Afterwards, when the client determines that there is no newly added data item in the bless directory, it will index the status of the subdirectories under the bless directory. The specific method is the same as the method for determining the bless directory, and will not be repeated here. The determined result is to build two ADD synchronization commands. The Meta field in one of the commands indicates that the data type is the directory item Folder, the LUID field indicates the number 1007 of the data to be synchronized, the Data field indicates that the specific data is Spring Festival, and the SourceParent field indicates The parent directory to which it belongs is 1006; the Meta field in another command indicates that the data type is the directory item Folder, the LUID field indicates the number 1008 of the data to be synchronized, the Data field indicates that the specific data is Mid-autumnFestival, and the SourceParent field indicates its parent directory for 1006.

Afterwards, when the client confirms that there are no newly added subdirectories under the bless directory, then determine the status of the data items under the SpringFestival directory and the Mid-autumn Festival directory. The specific method is the same as the method for determining N1. Construct two ADD synchronous commands, which will not be repeated here.

By analogy, until the ADD synchronization command is issued for all the added data, the recursive synchronization is realized in this way. Of course, if only a certain directory item is synchronized, and the data items under this directory item are no longer synchronized, the non-recursive synchronization is actually realized. In addition, it is also possible to only synchronize a certain directory item and the data items under the directory item without synchronizing the subdirectory items under the directory item.

Afterwards, all the constructed ADD synchronization commands are sent to the server. If the amount of data in each ADD command is small, multiple ADD commands can be included in one message, and one-time interaction is enough; if there is a large amount of data, multiple interactions are required. In practical applications, only one ADD synchronization command can be sent, but multiple directories and data items are included in one ADD command, that is, it is still multiple ADD commands logically.

The following describes the process of performing a synchronization operation after the server receives the above-mentioned ADD command. The table involved in this process is similar to the table shown in Figure 3b, so it is not shown in the figure.

When the server receives the synchronization command to add the bless directory item, it determines the type of the data to be synchronized as a directory item through the Meta field in the received synchronization command, and determines the serial number of the data to be synchronized on the client side as 1006 according to the LUID field. The Data field determines its name as bless, and its parent directory is determined as the root directory according to the SourceParent field. Afterwards, assign the local number Folder GUID of the server to the data to be synchronized, such as 100006. Then, add a corresponding entry in the locally set directory table, that is, add 100006, bless, the root directory, and the corresponding relationship entry of the current state of the bless data. And, keep the corresponding relationship between the number LUID of the synchronization data on the client side and the number GUID of the synchronization data on the server side in the corresponding relationship list between the number in the SyncML client and the number in the server that you have set, that is, save 1006 and 100006 Correspondence between.

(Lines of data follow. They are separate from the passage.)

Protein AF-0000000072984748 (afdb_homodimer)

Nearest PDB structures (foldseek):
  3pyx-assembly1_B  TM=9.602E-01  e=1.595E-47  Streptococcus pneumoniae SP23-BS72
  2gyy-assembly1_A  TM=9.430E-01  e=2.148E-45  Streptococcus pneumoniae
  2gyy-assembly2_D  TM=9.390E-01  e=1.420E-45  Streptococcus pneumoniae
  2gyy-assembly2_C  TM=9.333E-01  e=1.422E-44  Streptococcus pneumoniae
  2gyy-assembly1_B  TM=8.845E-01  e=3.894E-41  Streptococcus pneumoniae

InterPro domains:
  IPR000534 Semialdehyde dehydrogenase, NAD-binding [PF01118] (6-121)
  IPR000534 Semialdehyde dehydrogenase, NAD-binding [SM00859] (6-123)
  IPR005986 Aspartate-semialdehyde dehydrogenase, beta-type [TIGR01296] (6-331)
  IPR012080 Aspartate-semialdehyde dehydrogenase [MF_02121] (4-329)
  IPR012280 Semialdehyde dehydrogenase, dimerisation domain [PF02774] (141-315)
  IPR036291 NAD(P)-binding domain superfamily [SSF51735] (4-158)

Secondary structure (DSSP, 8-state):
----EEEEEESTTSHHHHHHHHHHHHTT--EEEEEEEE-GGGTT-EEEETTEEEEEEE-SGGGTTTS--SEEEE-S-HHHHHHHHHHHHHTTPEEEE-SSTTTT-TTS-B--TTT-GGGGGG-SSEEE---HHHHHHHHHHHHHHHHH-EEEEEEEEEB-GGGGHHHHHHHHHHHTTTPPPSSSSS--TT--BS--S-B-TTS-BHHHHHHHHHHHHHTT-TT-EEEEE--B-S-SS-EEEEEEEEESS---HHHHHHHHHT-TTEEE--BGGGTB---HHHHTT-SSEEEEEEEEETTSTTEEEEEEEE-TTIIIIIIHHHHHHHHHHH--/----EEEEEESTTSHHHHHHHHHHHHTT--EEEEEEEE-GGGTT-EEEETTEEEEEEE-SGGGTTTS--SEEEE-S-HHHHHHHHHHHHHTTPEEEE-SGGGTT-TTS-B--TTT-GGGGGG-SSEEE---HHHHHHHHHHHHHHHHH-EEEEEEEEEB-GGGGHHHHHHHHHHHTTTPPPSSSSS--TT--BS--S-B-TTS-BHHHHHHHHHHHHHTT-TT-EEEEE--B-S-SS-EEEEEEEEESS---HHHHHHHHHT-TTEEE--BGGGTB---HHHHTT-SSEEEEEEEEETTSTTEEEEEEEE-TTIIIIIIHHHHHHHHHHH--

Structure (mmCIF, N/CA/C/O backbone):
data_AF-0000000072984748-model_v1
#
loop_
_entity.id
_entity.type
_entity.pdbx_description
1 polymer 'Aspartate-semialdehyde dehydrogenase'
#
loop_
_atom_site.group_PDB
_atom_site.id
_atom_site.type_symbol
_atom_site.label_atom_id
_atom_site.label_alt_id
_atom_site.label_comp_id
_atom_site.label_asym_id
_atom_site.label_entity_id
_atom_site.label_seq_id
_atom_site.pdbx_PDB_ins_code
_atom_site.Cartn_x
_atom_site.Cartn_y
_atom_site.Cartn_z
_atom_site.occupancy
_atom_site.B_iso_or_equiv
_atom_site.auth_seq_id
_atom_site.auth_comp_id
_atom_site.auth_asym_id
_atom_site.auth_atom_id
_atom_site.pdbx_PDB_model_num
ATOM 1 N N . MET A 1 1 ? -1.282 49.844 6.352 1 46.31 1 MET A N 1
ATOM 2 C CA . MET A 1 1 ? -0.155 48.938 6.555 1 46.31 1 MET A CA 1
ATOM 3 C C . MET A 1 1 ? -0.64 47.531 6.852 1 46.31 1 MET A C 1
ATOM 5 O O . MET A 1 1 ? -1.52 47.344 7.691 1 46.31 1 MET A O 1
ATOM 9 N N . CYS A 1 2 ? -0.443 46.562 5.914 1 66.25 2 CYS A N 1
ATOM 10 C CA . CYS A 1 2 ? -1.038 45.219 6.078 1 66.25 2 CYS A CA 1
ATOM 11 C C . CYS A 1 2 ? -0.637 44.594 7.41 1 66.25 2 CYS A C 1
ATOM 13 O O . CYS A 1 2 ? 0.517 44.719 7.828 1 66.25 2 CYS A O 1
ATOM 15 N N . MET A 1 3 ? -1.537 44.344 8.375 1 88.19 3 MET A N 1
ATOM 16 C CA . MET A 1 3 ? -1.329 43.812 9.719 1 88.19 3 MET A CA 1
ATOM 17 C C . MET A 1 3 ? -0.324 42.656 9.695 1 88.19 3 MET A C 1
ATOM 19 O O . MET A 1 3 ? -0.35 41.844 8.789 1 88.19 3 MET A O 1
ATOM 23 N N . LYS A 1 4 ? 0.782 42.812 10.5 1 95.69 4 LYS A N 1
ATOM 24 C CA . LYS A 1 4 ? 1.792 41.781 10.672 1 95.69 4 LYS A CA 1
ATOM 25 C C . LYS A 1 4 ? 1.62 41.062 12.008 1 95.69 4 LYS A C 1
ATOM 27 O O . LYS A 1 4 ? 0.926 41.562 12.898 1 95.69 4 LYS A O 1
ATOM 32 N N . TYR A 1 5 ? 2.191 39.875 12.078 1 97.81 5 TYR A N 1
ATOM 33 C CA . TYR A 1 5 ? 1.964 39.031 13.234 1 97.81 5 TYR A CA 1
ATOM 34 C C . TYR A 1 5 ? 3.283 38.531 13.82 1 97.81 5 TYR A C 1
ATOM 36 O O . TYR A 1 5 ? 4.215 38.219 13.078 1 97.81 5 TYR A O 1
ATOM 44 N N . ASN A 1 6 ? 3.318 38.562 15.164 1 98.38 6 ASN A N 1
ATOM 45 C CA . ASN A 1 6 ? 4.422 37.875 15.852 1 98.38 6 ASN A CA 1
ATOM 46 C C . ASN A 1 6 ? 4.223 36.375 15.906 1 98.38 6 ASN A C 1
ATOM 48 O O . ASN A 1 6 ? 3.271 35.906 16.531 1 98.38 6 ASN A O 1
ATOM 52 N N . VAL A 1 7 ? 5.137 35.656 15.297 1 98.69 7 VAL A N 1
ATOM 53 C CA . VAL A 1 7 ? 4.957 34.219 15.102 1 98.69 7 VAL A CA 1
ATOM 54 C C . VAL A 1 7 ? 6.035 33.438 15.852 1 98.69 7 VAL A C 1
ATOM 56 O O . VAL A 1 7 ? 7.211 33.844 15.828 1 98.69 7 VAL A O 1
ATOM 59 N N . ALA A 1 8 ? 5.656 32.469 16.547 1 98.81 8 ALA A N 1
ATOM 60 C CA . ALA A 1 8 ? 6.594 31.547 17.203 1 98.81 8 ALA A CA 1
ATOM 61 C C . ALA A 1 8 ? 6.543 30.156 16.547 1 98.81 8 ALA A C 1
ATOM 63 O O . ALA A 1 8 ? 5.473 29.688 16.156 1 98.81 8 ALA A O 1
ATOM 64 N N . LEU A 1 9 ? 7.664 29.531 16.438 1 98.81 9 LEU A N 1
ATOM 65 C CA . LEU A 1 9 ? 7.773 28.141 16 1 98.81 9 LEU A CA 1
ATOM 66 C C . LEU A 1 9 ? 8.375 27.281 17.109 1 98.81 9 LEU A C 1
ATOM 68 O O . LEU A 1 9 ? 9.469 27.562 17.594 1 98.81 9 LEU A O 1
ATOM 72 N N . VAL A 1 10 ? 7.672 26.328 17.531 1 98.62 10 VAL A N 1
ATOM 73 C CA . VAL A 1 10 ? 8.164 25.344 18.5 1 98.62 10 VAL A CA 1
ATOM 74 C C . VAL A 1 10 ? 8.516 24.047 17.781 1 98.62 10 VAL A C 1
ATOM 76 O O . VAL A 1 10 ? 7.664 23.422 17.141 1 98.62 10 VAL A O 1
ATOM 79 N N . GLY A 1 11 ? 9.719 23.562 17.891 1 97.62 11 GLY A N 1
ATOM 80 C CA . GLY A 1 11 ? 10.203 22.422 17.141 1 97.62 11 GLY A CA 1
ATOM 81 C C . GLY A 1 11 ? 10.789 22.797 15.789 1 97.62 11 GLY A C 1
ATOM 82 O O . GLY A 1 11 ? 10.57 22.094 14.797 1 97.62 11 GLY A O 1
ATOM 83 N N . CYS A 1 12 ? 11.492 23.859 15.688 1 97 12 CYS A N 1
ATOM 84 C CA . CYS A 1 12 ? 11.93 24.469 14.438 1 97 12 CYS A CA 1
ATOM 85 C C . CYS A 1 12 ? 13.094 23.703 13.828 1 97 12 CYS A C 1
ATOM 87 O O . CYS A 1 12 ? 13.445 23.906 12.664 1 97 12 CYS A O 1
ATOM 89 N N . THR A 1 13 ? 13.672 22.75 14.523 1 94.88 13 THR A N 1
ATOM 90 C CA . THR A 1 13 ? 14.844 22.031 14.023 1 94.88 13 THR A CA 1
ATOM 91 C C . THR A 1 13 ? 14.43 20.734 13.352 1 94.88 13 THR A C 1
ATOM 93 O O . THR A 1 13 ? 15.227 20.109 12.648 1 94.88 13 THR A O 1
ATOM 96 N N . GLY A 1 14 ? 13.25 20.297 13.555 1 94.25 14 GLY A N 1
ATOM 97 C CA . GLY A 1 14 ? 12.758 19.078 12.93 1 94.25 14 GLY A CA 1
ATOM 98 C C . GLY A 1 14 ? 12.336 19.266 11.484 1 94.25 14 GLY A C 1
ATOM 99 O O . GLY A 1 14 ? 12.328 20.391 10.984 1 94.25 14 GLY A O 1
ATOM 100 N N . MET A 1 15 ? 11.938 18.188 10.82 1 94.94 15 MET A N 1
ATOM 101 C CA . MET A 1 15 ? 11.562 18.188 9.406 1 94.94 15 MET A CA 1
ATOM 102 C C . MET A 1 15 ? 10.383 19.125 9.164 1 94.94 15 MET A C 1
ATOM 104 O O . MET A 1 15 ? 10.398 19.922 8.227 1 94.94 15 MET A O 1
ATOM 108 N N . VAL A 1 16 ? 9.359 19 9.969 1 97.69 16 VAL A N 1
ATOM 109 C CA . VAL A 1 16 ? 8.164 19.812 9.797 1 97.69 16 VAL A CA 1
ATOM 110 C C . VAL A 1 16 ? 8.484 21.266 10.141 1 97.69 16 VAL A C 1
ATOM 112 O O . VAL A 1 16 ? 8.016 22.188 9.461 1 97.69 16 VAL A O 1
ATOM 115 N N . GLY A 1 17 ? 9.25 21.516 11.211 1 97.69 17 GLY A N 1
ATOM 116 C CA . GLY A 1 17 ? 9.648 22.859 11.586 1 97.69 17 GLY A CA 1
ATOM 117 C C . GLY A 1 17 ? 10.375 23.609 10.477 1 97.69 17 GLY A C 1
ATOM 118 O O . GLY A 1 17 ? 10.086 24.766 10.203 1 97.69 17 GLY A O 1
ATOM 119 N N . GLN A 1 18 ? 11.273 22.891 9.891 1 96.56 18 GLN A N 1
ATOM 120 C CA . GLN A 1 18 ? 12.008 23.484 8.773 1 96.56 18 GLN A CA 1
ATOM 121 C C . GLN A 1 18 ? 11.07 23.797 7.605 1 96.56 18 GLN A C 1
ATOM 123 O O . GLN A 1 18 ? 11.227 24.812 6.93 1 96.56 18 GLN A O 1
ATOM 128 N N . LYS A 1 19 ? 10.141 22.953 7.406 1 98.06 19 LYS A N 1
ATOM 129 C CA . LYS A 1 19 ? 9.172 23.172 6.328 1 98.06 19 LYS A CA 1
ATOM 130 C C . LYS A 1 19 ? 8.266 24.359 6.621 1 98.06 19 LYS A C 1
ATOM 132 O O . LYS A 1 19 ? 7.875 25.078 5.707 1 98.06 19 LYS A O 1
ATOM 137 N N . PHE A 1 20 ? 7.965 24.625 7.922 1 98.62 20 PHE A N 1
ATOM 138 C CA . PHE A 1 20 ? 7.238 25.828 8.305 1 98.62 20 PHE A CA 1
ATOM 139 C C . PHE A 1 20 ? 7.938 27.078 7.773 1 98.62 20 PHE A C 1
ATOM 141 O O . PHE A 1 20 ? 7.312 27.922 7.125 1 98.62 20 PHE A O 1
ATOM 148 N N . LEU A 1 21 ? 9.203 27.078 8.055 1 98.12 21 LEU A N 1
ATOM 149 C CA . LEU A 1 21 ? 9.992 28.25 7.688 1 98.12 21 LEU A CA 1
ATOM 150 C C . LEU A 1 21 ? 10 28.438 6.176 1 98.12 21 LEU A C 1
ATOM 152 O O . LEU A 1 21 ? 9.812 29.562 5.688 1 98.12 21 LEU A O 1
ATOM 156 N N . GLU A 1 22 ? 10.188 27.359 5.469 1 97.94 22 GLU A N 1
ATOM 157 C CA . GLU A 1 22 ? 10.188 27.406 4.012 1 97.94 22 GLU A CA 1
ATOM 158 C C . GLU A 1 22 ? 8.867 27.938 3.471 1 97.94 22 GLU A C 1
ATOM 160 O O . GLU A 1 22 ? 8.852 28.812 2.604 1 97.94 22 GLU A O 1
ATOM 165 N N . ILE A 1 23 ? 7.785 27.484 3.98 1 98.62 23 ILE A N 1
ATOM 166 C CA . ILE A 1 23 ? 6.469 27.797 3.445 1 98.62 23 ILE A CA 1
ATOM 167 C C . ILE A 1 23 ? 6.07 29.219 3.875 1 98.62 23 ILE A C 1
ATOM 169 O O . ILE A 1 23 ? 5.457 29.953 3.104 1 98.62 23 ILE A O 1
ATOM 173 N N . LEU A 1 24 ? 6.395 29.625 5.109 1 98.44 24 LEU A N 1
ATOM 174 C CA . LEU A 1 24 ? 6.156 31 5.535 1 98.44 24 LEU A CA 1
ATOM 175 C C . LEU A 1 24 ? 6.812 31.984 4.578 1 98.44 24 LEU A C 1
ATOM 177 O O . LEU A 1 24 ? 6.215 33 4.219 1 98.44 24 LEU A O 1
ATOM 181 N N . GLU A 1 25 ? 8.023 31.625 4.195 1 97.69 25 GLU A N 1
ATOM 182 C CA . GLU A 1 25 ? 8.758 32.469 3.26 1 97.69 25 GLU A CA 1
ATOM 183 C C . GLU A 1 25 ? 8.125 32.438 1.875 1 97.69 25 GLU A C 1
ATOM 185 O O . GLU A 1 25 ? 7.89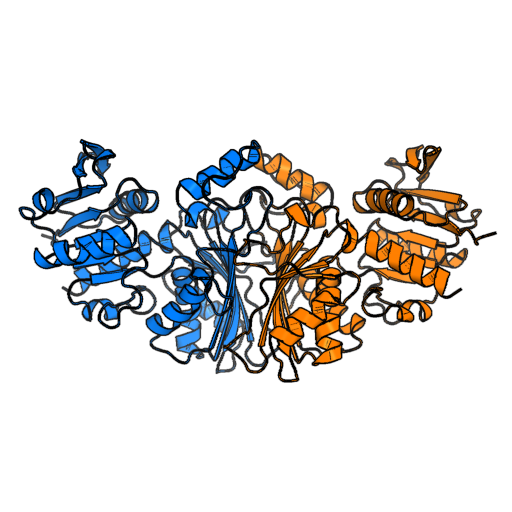1 33.5 1.274 1 97.69 25 GLU A O 1
ATOM 190 N N . GLU A 1 26 ? 7.824 31.266 1.381 1 97.81 26 GLU A N 1
ATOM 191 C CA . GLU A 1 26 ? 7.273 31.078 0.041 1 97.81 26 GLU A CA 1
ATOM 192 C C . GLU A 1 26 ? 5.941 31.797 -0.11 1 97.81 26 GLU A C 1
ATOM 194 O O . GLU A 1 26 ? 5.645 32.344 -1.171 1 97.81 26 GLU A O 1
ATOM 199 N N . ARG A 1 27 ? 5.191 31.844 0.966 1 97.44 27 ARG A N 1
ATOM 200 C CA . ARG A 1 27 ? 3.838 32.375 0.879 1 97.44 27 ARG A CA 1
ATOM 201 C C . ARG A 1 27 ? 3.787 33.844 1.356 1 97.44 27 ARG A C 1
ATOM 203 O O . ARG A 1 27 ? 2.713 34.438 1.426 1 97.44 27 ARG A O 1
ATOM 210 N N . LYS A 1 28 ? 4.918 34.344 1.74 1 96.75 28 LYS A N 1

When the server receives the synchronization command to add the N1 data item, it determines the type of the data to be synchronized as a data item through the Meta field in the received synchronization command, and determines the serial number of the data to be synchronized on the client side as 2001 according to the LUID field. The specific data content determined by the Data field is N1, and its parent directory is determined as 1006 according to the SourceParent field. After that, save the N1 data in the local database, and then assign the server local number FolderGUID to the data to be synchronized, such as 200001, and add the corresponding entry in the Data Item Table that has been set locally, that is, increase the correspondence between 200001 and N1 Relationship entry; add corresponding entries in the Index Table, that is, add 200001, 100006 and the corresponding relationship entries of the current state of the N1 data, and keep the corresponding relationship list between the number in the SyncML client and the number in the server that you have set. The corresponding relationship between the serial number of the synchronization data on the client side and the serial number of the synchronization data on the server side is to store the corresponding relationship between 2001 and 200001.

The method of adding Spring Festival directory items and Mid-autumn Festival directory items on the server side is the same as that of adding bless directory items, and the method of adding N2 and N3 data items is the same as that of adding N1 data items, so I won’t repeat them here.

In addition, one thing that needs to be explained is: if the server initiates a synchronization request and the client performs the synchronization operation, the synchronization request sent from the server to the client includes the number of the data to be synchronized on the server. After the client completes the synchronization operation , will return to the server the corresponding relationship between the serial number in the client and the serial number in the server, that is, the corresponding relationship between LUID and GUID, and the server will save the received corresponding relationship in the locally configured serial number in the SyncML client In the list of correspondences with numbers in the server.

So far, the synchronization operation of adding data has been realized, and the data can be a specific data item, or a directory item created according to the user's wishes, and the directory item is not limited by the physical data structure of the system. It can be seen that the advantage of applying the present invention is that only one copy of the same data needs to be transmitted, and only one copy of the same data needs to be saved at the end performing the synchronization operation, which greatly saves network resources and resources of the device itself. For example, assuming that N1 belongs to the bless, Spring Festival and Mid-autumn Festival directories at the same time, then during the synchronization operation on the server side, only two more corresponding entries need to be added in the Index Table, that is, adding 200001, 100007 and the current N1 data The corresponding relationship entry of the state and the corresponding relationship entry of 200001, 100008 and the current state of the N1 data are sufficient.

Embodiment 2: The user updates the attribute of the directory "bless" under the root directory (./sms) of the short message, and updates the data U1 under the "bless" directory, and only updates the data U2 under the "Spring Festival" directory. In this embodiment, U2 belongs to both the Spring Festival and Mid-autumn Festival directories.

Referring to Fig. 4a and Fig. 4b, Fig. 4a shows a schematic diagram of a user-defined data structure applying Embodiment 2 of the present invention, wherein, the box represents Folder, and the circle represents data Item; the state represented by the solid line is Existing, and the state represented by the dotted line The status is Updata. FIG. 4b is a schematic diagram of data storage of a client applying Embodiment 2 of the present invention. The data item table Data Item Table, the directory table Folder Table and the "data item-directory" corresponding relationship index table Index Table are saved on the client side. The status of the data in each list is reflected in Figure 4b.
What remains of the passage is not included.